JoshRosen · 2016-09-28T23:44:43Z

sql/catalyst/src/main/scala/org/apache/spark/sql/catalyst/optimizer/Optimizer.scala

@@ -710,7 +710,7 @@ object PushDownPredicate extends Rule[LogicalPlan] with PredicateHelper {

      val (pushDown, rest) = candidates.partition { cond =>
        val replaced = replaceAlias(cond, aliasMap)
-        replaced.references.subsetOf(aggregate.child.outputSet)
+        cond.references.nonEmpty && replaced.references.subsetOf(aggregate.child.outputSet)


If you use replaced.references here then this will break the "aggregate: push down filters with literal" test case. Here's that test:

test("aggregate: push down filters with literal") { val originalQuery = testRelation .select('a, 'b) .groupBy('a)('a, count('b) as 'c, "s" as 'd) .where('c === 2L && 'd === "s") val optimized = Optimize.execute(originalQuery.analyze) val correctAnswer = testRelation .where("s" === "s") .select('a, 'b) .groupBy('a)('a, count('b) as 'c, "s" as 'd) .where('c === 2L) .analyze comparePlans(optimized, correctAnswer) }

If you use replaced.references then the 'd in the filter is replaced with "s" and the resulting expression no longer contains any references and thus isn't pushed.

hvanhovell · 2016-09-29T01:01:46Z

LGTM - pending Jenkins.

SparkQA · 2016-09-29T02:00:44Z

Test build #66074 has finished for PR 15289 at commit 87504e4.

This patch passes all tests.
This patch merges cleanly.
This patch adds no public classes.

hvanhovell · 2016-09-29T02:02:32Z

Merging to master. Thanks!

hvanhovell · 2016-09-29T02:04:06Z

@JoshRosen I cannot cherry-pick this one into 2.0. Could you open a PR against 2.0 I feel you that this is required?

ioana-delaney · 2016-09-29T04:09:22Z

@JoshRosen Wouldn't be a better design to push down the predicate but keep the original predicate as well? If the aggregate is above a complex join, not pushing down the predicate may have significant performance implications.

JoshRosen · 2016-09-29T18:20:52Z

@ioana-delaney, to clarify, are you suggesting that there are predicates which we could correctly be pushing down past aggregates but are not pushing? I believe that the current logic encompasses all of the cases that are safe to push.

Or are you suggesting that we're affecting correctness by not keeping the original predicate following the pushdown?

…eneath aggregates ## What changes were proposed in this pull request? This patch fixes a minor correctness issue impacting the pushdown of filters beneath aggregates. Specifically, if a filter condition references no grouping or aggregate columns (e.g. `WHERE false`) then it would be incorrectly pushed beneath an aggregate. Intuitively, the only case where you can push a filter beneath an aggregate is when that filter is deterministic and is defined over the grouping columns / expressions, since in that case the filter is acting to exclude entire groups from the query (like a `HAVING` clause).
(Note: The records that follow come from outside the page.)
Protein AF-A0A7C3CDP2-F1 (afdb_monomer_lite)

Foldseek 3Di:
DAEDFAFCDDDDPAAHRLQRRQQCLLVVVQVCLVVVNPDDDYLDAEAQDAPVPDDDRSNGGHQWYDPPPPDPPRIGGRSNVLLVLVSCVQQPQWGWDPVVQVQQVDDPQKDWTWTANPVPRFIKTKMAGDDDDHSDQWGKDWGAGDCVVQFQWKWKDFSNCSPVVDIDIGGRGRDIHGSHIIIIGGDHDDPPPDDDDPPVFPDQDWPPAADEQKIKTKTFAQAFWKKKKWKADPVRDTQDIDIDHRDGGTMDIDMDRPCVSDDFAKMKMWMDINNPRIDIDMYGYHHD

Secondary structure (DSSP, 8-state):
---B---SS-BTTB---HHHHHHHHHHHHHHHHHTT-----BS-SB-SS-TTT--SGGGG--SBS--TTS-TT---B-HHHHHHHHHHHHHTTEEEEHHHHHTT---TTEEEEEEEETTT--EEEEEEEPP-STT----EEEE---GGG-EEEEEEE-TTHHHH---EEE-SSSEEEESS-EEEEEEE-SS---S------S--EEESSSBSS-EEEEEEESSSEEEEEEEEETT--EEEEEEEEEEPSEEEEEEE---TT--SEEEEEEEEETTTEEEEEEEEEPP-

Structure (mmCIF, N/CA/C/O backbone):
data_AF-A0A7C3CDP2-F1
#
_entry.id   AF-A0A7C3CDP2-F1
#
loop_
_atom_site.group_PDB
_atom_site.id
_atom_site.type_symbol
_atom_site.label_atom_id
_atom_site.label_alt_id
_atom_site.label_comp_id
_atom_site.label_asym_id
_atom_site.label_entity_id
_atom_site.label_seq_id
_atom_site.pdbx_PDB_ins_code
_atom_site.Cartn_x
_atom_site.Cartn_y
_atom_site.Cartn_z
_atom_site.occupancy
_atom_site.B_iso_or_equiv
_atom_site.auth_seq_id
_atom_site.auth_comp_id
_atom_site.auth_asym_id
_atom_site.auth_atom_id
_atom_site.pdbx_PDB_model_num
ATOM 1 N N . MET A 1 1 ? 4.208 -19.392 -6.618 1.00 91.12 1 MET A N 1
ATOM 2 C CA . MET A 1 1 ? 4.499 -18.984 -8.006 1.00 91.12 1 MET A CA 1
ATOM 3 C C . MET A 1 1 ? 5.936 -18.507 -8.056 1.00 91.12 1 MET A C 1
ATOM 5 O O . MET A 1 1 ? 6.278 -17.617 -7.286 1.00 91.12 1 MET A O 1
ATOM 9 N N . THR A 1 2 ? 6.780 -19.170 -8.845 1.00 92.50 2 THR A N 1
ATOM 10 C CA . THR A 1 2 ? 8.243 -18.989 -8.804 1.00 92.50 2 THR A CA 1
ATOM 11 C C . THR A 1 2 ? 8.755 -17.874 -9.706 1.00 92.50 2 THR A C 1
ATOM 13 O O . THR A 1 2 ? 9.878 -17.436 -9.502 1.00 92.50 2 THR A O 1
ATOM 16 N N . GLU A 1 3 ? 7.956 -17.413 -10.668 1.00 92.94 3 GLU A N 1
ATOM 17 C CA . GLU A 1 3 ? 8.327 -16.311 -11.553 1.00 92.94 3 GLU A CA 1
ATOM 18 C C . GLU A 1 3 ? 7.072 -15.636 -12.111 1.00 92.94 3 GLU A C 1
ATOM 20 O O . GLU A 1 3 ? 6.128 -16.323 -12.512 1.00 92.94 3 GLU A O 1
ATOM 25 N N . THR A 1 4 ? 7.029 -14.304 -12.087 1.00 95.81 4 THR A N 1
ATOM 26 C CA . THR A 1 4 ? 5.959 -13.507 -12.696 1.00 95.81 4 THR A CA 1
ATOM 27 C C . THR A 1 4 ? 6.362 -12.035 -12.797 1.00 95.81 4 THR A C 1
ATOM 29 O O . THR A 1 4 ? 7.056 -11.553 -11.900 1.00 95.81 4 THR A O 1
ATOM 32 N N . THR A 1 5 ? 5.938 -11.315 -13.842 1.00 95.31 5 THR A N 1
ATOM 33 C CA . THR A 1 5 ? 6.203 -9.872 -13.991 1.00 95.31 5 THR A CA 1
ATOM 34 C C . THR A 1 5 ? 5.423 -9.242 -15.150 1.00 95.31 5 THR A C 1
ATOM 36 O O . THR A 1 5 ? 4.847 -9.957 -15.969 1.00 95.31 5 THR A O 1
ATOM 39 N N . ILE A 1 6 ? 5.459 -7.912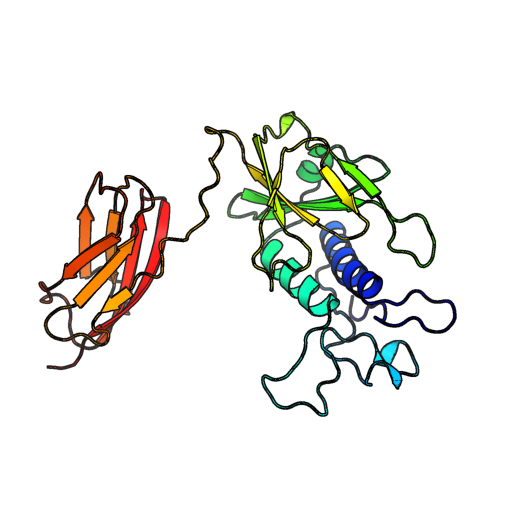 -15.222 1.00 95.75 6 ILE A N 1
ATOM 40 C CA . ILE A 1 6 ? 5.183 -7.102 -16.414 1.00 95.75 6 ILE A CA 1
ATOM 41 C C . ILE A 1 6 ? 6.345 -6.105 -16.539 1.00 95.75 6 ILE A C 1
ATOM 43 O O . ILE A 1 6 ? 6.719 -5.507 -15.524 1.00 95.75 6 ILE A O 1
ATOM 47 N N . PRO A 1 7 ? 6.929 -5.915 -17.736 1.00 96.94 7 PRO A N 1
ATOM 48 C CA . PRO A 1 7 ? 8.048 -5.002 -17.904 1.00 96.94 7 PRO A CA 1
ATOM 49 C C . PRO A 1 7 ? 7.623 -3.539 -17.727 1.00 96.94 7 PRO A C 1
ATOM 51 O O . PRO A 1 7 ? 6.505 -3.143 -18.054 1.00 96.94 7 PRO A O 1
ATOM 54 N N . ARG A 1 8 ? 8.552 -2.694 -17.276 1.00 95.75 8 ARG A N 1
ATOM 55 C CA . ARG A 1 8 ? 8.354 -1.239 -17.152 1.00 95.75 8 ARG A CA 1
ATOM 56 C C . ARG A 1 8 ? 8.519 -0.471 -18.477 1.00 95.75 8 ARG A C 1
ATOM 58 O O . ARG A 1 8 ? 8.386 0.747 -18.512 1.00 95.75 8 ARG A O 1
ATOM 65 N N . LYS A 1 9 ? 8.774 -1.186 -19.577 1.00 96.44 9 LYS A N 1
ATOM 66 C CA . LYS A 1 9 ? 8.839 -0.690 -20.962 1.00 96.44 9 LYS A CA 1
ATOM 67 C C . LYS A 1 9 ? 8.020 -1.621 -21.846 1.00 96.44 9 LYS A C 1
ATOM 69 O O . LYS A 1 9 ? 8.091 -2.836 -21.666 1.00 96.44 9 LYS A O 1
ATOM 74 N N . SER A 1 10 ? 7.246 -1.065 -22.771 1.00 96.19 10 SER A N 1
ATOM 75 C CA . SER A 1 10 ? 6.511 -1.862 -23.750 1.00 96.19 10 SER A CA 1
ATOM 76 C C . SER A 1 10 ? 7.467 -2.465 -24.775 1.00 96.19 10 SER A C 1
ATOM 78 O O . SER A 1 10 ? 8.448 -1.845 -25.192 1.00 96.19 10 SER A O 1
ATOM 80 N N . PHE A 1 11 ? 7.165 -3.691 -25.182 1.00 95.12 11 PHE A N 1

The existing code would only push deterministic filters beneath aggregates when all of the filter's references were grouping columns, but this logic missed the case where a filter has no references. For example, `WHERE false` is deterministic but is independent of the actual data. This patch fixes this minor bug by adding a new check to ensure that we don't push filters beneath aggregates when those filters don't reference any columns. ## How was this patch tested? New regression test in FilterPushdownSuite. Author: Josh Rosen <joshrosen@databricks.com> Closes #15289 from JoshRosen/SPARK-17712. (cherry picked from commit 37eb918) Signed-off-by: Josh Rosen <joshrosen@databricks.com>

JoshRosen · 2016-09-29T19:12:14Z

@hvanhovell, I've cherry-picked this fix to branch-2.0.
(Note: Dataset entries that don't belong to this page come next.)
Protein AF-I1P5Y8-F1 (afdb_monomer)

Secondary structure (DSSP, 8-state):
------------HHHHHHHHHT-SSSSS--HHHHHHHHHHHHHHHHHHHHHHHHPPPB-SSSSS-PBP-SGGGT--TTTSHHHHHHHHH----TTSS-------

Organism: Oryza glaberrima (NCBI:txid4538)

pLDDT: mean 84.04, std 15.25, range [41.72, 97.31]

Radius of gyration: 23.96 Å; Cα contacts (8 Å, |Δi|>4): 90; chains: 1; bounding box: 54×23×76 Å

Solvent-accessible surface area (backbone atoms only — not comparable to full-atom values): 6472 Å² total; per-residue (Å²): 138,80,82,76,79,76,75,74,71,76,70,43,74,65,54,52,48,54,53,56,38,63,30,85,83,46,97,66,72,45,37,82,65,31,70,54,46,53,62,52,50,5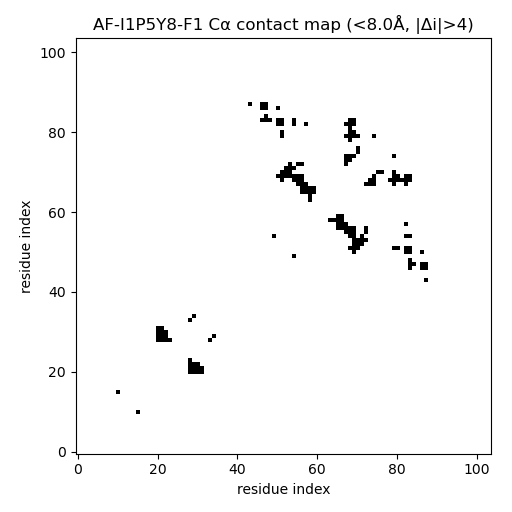2,51,48,52,52,53,31,54,50,29,29,42,65,38,75,58,44,56,84,85,72,81,79,66,54,48,63,16,3,43,77,64,78,33,52,90,86,63,9,55,63,58,22,49,48,75,68,74,54,96,69,61,94,80,78,66,81,91,72,80,87,77,124

Nearest PDB structures (foldseek):
  8bd3-assembly1_a  TM=9.795E-01  e=5.418E-09  Chlorella ohadii
  6kac-assembly1_A  TM=9.879E-01  e=7.516E-09  Chlamydomonas reinhardtii
  8xlp-assembly1_A  TM=9.853E-01  e=8.025E-09  Rhodomonas salina
  8z9d-assembly1_a  TM=8.873E-01  e=2.636E-09  Spinacia oleracea
  8c29-assembly1_a  TM=8.989E-01  e=6.176E-09  Picea abies

Mean predicted aligned error: 9.22 Å

InterPro domains:
  IPR000484 Photosynthetic reaction centre, L/M [PF00124] (28-80)
  IPR036854 Photosystem II protein D1/D2 superfamily [G3DSA:1.20.85.10] (3-80)
  IPR036854 Photosystem II protein D1/D2 superfamily [SSF81483] (11-102)
  IPR055266 Photosystem II protein D1/D2 [PTHR33149] (1-82)

Foldseek 3Di:
DDDDPPPVPPCPPVNVVQCVQQPPPDPDHQHPVNVVVVVLVVVLVVLLVCCQAPNDFDDPPPPPPGHAQHVVVPDDPVRRRPVSVCSNPPPDDPPNDDDDPPDD

Sequence (104 aa):
MTAILERRESTSLWGLFCNWITSTENRLYIGWF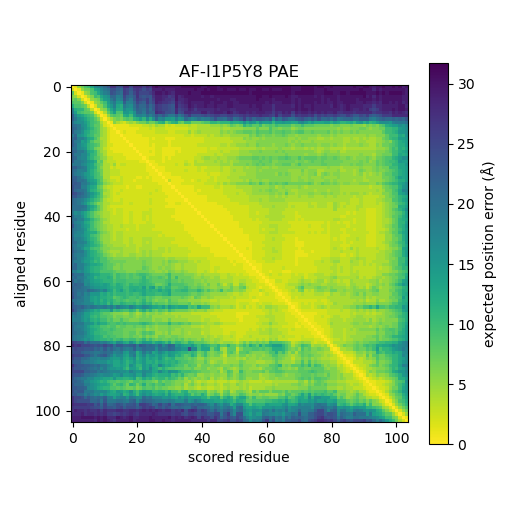GVLMIPTLLTATSVFIITFIAAPPVDIDGIREPVSSSLLYGNNIISAPVVAATAVFLIYPIGQGSFSDGRA

Structure (mmCIF, N/CA/C/O backbone):
data_AF-I1P5Y8-F1
#
_entry.id   AF-I1P5Y8-F1
#
loop_
_atom_site.group_PDB
_atom_site.id
_atom_site.type_symbol
_atom_site.label_atom_id
_atom_site.label_alt_id
_atom_site.label_comp_id
_atom_site.label_asym_id
_atom_site.label_entity_id
_atom_site.label_seq_id
_atom_site.pdbx_PDB_ins_code
_atom_site.Cartn_x
_atom_site.Cartn_y
_atom_site.Cartn_z
_atom_site.occupancy
_atom_site.B_iso_or_equiv
_atom_site.auth_seq_id
_atom_site.auth_comp_id
_atom_site.auth_asym_id
_atom_site.auth_atom_id
_atom_site.pdbx_PDB_model_num
ATOM 1 N N . MET A 1 1 ? -33.155 -7.736 50.310 1.00 41.88 1 MET A N 1
ATOM 2 C CA . MET A 1 1 ? -32.718 -8.357 49.041 1.00 41.88 1 MET A CA 1
ATOM 3 C C . MET A 1 1 ? -33.408 -7.626 47.898 1.00 41.88 1 MET A C 1
ATOM 5 O O . MET A 1 1 ? -34.491 -8.009 47.486 1.00 41.88 1 MET A O 1
ATOM 9 N N . THR A 1 2 ? -32.848 -6.497 47.471 1.00 44.72 2 THR A N 1
ATOM 10 C CA . THR A 1 2 ? -33.343 -5.707 46.336 1.00 44.72 2 THR A CA 1
ATOM 11 C C . THR A 1 2 ? -32.645 -6.218 45.086 1.00 44.72 2 THR A C 1
ATOM 13 O O . THR A 1 2 ? -31.432 -6.057 44.958 1.00 44.72 2 THR A O 1
ATOM 16 N N . ALA A 1 3 ? -33.390 -6.897 44.216 1.00 50.03 3 ALA A N 1
ATOM 17 C CA . ALA A 1 3 ? -32.893 -7.372 42.936 1.00 50.03 3 ALA A CA 1
ATOM 18 C C . ALA A 1 3 ? -32.403 -6.171 42.120 1.00 50.03 3 ALA A C 1
ATOM 20 O O . ALA A 1 3 ? -33.194 -5.344 41.667 1.00 50.03 3 ALA A O 1
ATOM 21 N N . ILE A 1 4 ? -31.083 -6.064 41.984 1.00 52.62 4 ILE A N 1
ATOM 22 C CA . ILE A 1 4 ? -30.447 -5.239 40.968 1.00 52.62 4 ILE A CA 1
ATOM 23 C C . ILE A 1 4 ? -30.980 -5.789 39.652 1.00 52.62 4 ILE A C 1
ATOM 25 O O . ILE A 1 4 ? -30.682 -6.919 39.272 1.00 52.62 4 ILE A O 1
ATOM 29 N N . LEU A 1 5 ? -31.843 -5.014 39.004 1.00 49.84 5 LEU A N 1
ATOM 30 C CA . LEU A 1 5 ? -32.151 -5.191 37.600 1.00 49.84 5 LEU A CA 1
ATOM 31 C C . LEU A 1 5 ? -30.828 -4.991 36.862 1.00 49.84 5 LEU A C 1
ATOM 33 O O . LEU A 1 5 ? -30.481 -3.872 36.489 1.00 49.84 5 LEU A O 1
ATOM 37 N N . GLU A 1 6 ? -30.063 -6.072 36.702 1.00 50.78 6 GLU A N 1
ATOM 38 C CA . GLU A 1 6 ? -29.052 -6.180 35.664 1.00 50.78 6 GLU A CA 1
ATOM 39 C C . GLU A 1 6 ? -29.793 -5.977 34.344 1.00 50.78 6 GLU A C 1
ATOM 41 O O . GLU A 1 6 ? -30.279 -6.912 33.705 1.00 50.78 6 GLU A O 1
ATOM 46 N N . ARG A 1 7 ? -29.922 -4.715 33.932 1.00 47.91 7 ARG A N 1
ATOM 47 C CA . ARG A 1 7 ? -30.174 -4.370 32.546 1.00 47.91 7 ARG A CA 1
ATOM 48 C C . ARG A 1 7 ? -28.921 -4.809 31.811 1.00 47.91 7 ARG A C 1
ATOM 50 O O . ARG A 1 7 ? -27.987 -4.038 31.628 1.00 47.91 7 ARG A O 1
ATOM 57 N N . ARG A 1 8 ? -28.901 -6.092 31.461 1.00 55.16 8 ARG A N 1
ATOM 58 C CA . ARG A 1 8 ? -28.001 -6.702 30.498 1.00 55.16 8 ARG A CA 1
ATOM 59 C C . ARG A 1 8 ? -28.282 -5.973 29.188 1.00 55.16 8 ARG A C 1
ATOM 61 O O . ARG A 1 8 ? -29.120 -6.400 28.399 1.00 55.16 8 ARG A O 1
ATOM 68 N N . GLU A 1 9 ? -27.683 -4.795 29.015 1.00 57.59 9 GLU A N 1
ATOM 69 C CA . GLU A 1 9 ? -27.588 -4.174 27.707 1.00 57.59 9 GLU A CA 1
ATOM 70 C C . GLU A 1 9 ? -26.886 -5.209 26.845 1.00 57.59 9 GLU A C 1
ATOM 72 O O . GLU A 1 9 ? -25.701 -5.489 27.005 1.00 57.59 9 GLU A O 1
ATOM 77 N N . SER A 1 10 ? -27.658 -5.868 25.989 1.00 59.03 10 SER A N 1
ATOM 78 C CA . SER A 1 10 ? -27.124 -6.617 24.871 1.00 59.03 10 SER A CA 1
ATOM 79 C C . SER A 1 10 ? -26.482 -5.580 23.960 1.00 59.03 10 SER A C 1
ATOM 81 O O . SER A 1 10 ? -27.115 -5.062 23.043 1.00 59.03 10 SER A O 1
ATOM 83 N N . THR A 1 11 ? -25.249 -5.183 24.273 1.00 67.31 11 THR A N 1
ATOM 84 C CA . THR A 1 11 ? -24.472 -4.283 23.432 1.00 67.31 11 THR A CA 1
ATOM 85 C C . THR A 1 11 ? -24.401 -4.940 22.063 1.00 67.31 11 THR A C 1
ATOM 87 O O . THR A 1 11 ? -23.876 -6.043 21.905 1.00 67.31 11 THR A O 1
ATOM 90 N N . SER A 1 12 ? -25.034 -4.305 21.078 1.00 89.56 12 SER A N 1
ATOM 91 C CA . SER A 1 12 ? -25.053 -4.815 19.713 1.00 89.56 12 SER A CA 1
ATOM 92 C C . SER A 1 12 ? -23.618 -4.915 19.190 1.00 89.56 12 SER A C 1
ATOM 94 O O . SER A 1 12 ? -22.741 -4.173 19.636 1.00 89.56 12 SER A O 1
ATOM 96 N N . LEU A 1 13 ? -23.363 -5.794 18.214 1.00 93.69 13 LEU A N 1
ATOM 97 C CA . LEU A 1 13 ? -22.043 -5.880 17.567 1.00 93.69 13 LEU A CA 1
ATOM 98 C C . LEU A 1 13 ? -21.573 -4.510 17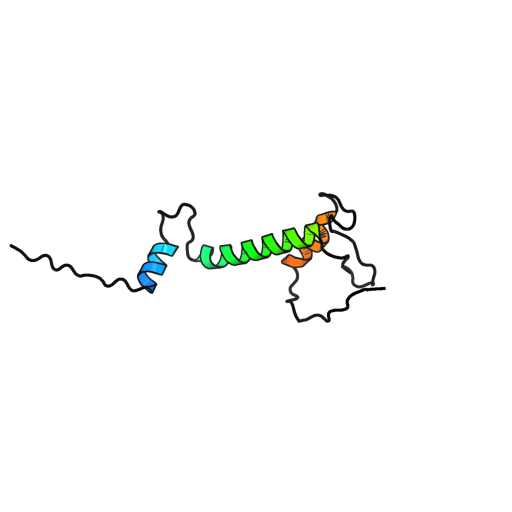.056 1.00 93.69 13 LEU A C 1
ATOM 100 O O . LEU A 1 13 ? -20.395 -4.178 17.146 1.00 93.69 13 LEU A O 1
ATOM 104 N N . TRP A 1 14 ? -22.516 -3.688 16.592 1.00 93.38 14 TRP A N 1
ATOM 105 C CA . TRP A 1 14 ? -22.259 -2.308 16.203 1.00 93.38 14 TRP A CA 1
ATOM 106 C C . TRP A 1 14 ? -21.860 -1.416 17.385 1.00 93.38 14 TRP A C 1
ATOM 108 O O . TRP A 1 14 ? -20.913 -0.646 17.277 1.00 93.38 14 TRP A O 1
ATOM 118 N N . GLY A 1 15 ? -22.532 -1.545 18.533 1.00 92.94 15 GLY A N 1
ATOM 119 C CA . GLY A 1 15 ? -22.161 -0.834 19.758 1.00 92.94 15 GLY A CA 1
ATOM 120 C C . GLY A 1 15 ? -20.762 -1.209 20.251 1.00 92.94 15 GLY A C 1
ATOM 121 O O . GLY A 1 15 ? -19.981 -0.328 20.601 1.00 92.94 15 GLY A O 1
ATOM 122 N N . LEU A 1 16 ? -20.408 -2.497 20.202 1.00 94.00 16 LEU A N 1
ATOM 123 C CA . LEU A 1 16 ? -19.055 -2.968 20.518 1.00 94.00 16 LEU A CA 1
ATOM 124 C C . LEU A 1 16 ? -18.015 -2.404 19.542 1.00 94.00 16 LEU A C 1
ATOM 126 O O . LEU A 1 16 ? -16.957 -1.954 19.974 1.00 94.00 16 LEU A O 1
ATOM 130 N N . PHE A 1 17 ? -18.330 -2.379 18.245 1.00 95.62 17 PHE A N 1
ATOM 131 C CA . PHE A 1 17 ? -17.463 -1.799 17.223 1.00 95.62 17 PHE A CA 1
ATOM 132 C C . PHE A 1 17 ? -17.222 -0.301 17.449 1.00 95.62 17 PHE A C 1
ATOM 134 O O . PHE A 1 17 ? -16.071 0.126 17.483 1.00 95.62 17 PHE A O 1
ATOM 141 N N . CYS A 1 18 ? -18.278 0.488 17.666 1.00 95.50 18 CYS A N 1
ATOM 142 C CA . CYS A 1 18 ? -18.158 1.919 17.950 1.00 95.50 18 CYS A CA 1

ioana-delaney · 2016-09-30T22:35:36Z

@JoshRosen The original predicate has to be kept above the aggregation. An optimization would be to also push down the predicate below the aggregation, lower in the plan for early filtering. In theory an always-false predicate should eliminate an entire sub-plan.

ioana-delaney · 2016-09-30T22:52:57Z

@JoshRosen In your example, we don't want to first count one million rows coming from the base table and then to return zero rows based on the false predicate in the outer query block. Instead, by pushing down the predicate to the base table, you do a pre-filtering and return zero rows early in the plan. Then you apply the aggregate followed by the the original predicate that will do the final filtering. Anyway, just some thought for further optimizations of predicates pushed down through aggregation. Also, a more realistic query would imply false predicates through predicate transitivity e.g. a != b and a =1 and b =1 => 1 != 1 So there might be some real customer queries that can take advantage of these optimizations.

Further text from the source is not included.